The harness is portable across checkouts:

python3 testdata/bench_perf.py \
    --ffmpeg /path/to/ffmpeg \
    --backend cpu \
    --backend cuda \
    --runs 3

Environment overrides are also supported:

Variable CLI equivalent Purpose
VMAF_FFMPEG --ffmpeg FFmpeg binary with the fork's libvmaf filters.
VMAF_BENCH_RUNS --runs Timing repetitions per backend.
VMAF_BENCH_TIMEOUT_S --timeout-s Per-run timeout.
VMAF_BBB_MP4_REF --bbb-mp4-ref Optional external BBB 4K MP4 for the decode+VMAF test.
VMAF_SYCL_DEVICE --sycl-device VAAPI render node used by the SYCL/QSV import path.
VMAF_LD_LIBRARY_PATH --ld-library-path Runtime library path for FFmpeg/libvmaf.

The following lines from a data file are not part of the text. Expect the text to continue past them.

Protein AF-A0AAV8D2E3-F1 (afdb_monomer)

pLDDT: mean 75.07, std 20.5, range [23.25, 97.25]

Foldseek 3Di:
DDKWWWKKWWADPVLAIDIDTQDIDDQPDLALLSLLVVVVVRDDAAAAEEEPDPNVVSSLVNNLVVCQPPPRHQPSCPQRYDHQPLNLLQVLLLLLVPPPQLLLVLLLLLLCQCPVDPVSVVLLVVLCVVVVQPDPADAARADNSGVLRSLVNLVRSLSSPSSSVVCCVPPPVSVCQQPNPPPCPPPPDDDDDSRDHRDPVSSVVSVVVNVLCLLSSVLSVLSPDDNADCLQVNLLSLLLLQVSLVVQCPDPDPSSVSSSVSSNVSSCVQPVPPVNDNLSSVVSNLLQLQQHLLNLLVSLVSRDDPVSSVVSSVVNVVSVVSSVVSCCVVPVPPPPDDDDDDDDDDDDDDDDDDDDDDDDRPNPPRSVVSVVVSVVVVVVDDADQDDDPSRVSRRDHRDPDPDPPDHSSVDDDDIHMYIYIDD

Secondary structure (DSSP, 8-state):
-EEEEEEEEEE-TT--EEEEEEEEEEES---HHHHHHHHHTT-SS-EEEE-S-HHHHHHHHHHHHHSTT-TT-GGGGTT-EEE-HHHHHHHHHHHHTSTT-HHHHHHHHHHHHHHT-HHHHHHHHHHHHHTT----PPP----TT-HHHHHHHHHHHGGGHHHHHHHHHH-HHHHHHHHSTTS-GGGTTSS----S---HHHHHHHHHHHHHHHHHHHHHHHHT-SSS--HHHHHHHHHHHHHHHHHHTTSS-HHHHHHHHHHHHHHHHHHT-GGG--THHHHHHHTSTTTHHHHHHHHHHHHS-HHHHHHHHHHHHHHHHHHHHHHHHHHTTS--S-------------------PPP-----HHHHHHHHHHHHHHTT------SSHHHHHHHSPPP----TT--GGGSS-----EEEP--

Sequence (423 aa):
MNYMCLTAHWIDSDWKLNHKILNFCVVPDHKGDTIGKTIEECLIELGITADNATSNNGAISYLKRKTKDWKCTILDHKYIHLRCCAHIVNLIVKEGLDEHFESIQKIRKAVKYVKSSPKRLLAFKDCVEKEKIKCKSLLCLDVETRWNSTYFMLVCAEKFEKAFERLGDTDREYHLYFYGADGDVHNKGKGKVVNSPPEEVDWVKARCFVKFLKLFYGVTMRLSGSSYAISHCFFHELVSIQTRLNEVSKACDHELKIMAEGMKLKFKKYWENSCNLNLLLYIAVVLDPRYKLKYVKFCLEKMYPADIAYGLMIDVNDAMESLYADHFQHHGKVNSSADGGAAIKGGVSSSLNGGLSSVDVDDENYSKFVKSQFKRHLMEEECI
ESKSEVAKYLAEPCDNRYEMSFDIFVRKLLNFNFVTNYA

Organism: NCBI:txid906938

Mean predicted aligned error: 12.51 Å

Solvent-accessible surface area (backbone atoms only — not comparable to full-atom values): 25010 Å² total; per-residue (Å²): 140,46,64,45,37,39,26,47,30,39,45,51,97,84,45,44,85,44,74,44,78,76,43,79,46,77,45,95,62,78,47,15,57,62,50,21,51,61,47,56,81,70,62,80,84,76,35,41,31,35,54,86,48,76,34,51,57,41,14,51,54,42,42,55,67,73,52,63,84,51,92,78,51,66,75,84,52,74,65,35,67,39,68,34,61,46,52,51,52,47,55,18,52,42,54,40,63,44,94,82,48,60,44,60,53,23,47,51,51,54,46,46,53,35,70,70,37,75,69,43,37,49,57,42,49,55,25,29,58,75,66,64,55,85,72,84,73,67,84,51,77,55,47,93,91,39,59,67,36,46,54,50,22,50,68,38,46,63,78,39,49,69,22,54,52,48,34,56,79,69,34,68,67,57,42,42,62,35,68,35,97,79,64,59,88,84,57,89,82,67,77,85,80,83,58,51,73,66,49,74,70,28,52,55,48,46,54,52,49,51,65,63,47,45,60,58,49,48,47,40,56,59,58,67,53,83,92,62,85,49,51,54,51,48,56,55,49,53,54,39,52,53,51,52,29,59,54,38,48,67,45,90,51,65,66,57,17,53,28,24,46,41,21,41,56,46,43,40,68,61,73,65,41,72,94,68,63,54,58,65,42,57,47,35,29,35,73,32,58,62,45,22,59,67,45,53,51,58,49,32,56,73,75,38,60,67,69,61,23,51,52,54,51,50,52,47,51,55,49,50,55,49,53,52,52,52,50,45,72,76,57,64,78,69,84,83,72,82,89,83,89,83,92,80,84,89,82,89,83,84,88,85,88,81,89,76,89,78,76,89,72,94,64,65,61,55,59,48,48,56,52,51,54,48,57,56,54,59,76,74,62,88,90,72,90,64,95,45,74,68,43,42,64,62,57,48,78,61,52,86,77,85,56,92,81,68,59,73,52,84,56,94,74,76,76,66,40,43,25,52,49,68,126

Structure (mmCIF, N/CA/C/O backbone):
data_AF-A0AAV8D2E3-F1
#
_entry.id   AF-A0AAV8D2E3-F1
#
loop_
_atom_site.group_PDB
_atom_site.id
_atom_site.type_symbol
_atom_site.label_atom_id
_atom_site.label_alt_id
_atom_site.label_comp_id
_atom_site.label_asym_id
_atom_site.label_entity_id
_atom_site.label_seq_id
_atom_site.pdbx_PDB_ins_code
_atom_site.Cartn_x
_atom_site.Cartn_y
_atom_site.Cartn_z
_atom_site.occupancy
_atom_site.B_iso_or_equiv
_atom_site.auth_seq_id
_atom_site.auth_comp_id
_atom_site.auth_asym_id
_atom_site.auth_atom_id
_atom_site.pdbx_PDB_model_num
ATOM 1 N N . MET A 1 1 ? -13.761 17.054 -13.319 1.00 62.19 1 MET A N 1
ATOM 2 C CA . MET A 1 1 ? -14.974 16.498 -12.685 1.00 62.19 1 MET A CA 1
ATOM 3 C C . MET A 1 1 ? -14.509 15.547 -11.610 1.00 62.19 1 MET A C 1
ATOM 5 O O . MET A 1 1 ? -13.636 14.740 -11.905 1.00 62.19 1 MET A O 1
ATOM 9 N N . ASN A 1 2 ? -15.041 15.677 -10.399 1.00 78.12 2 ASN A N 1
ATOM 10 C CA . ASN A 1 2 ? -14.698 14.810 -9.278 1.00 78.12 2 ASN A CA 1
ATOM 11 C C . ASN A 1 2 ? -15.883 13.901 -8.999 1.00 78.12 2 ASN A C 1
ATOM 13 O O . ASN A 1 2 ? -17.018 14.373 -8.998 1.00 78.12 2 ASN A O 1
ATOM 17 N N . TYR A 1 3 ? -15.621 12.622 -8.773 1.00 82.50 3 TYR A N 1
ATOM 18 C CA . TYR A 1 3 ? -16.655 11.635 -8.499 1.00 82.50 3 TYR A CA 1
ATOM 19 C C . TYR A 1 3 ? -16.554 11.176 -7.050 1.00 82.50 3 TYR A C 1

The committed raw 4K BBB pair remains the required fixture. The 1080p raw pair and MP4 decode test are optional by default; pass --require-all when you want a strict lab run that fails on any missing configured input. Use --list-tests to audit fixture availability and --dry-run to print the exact FFmpeg commands without touching hardware.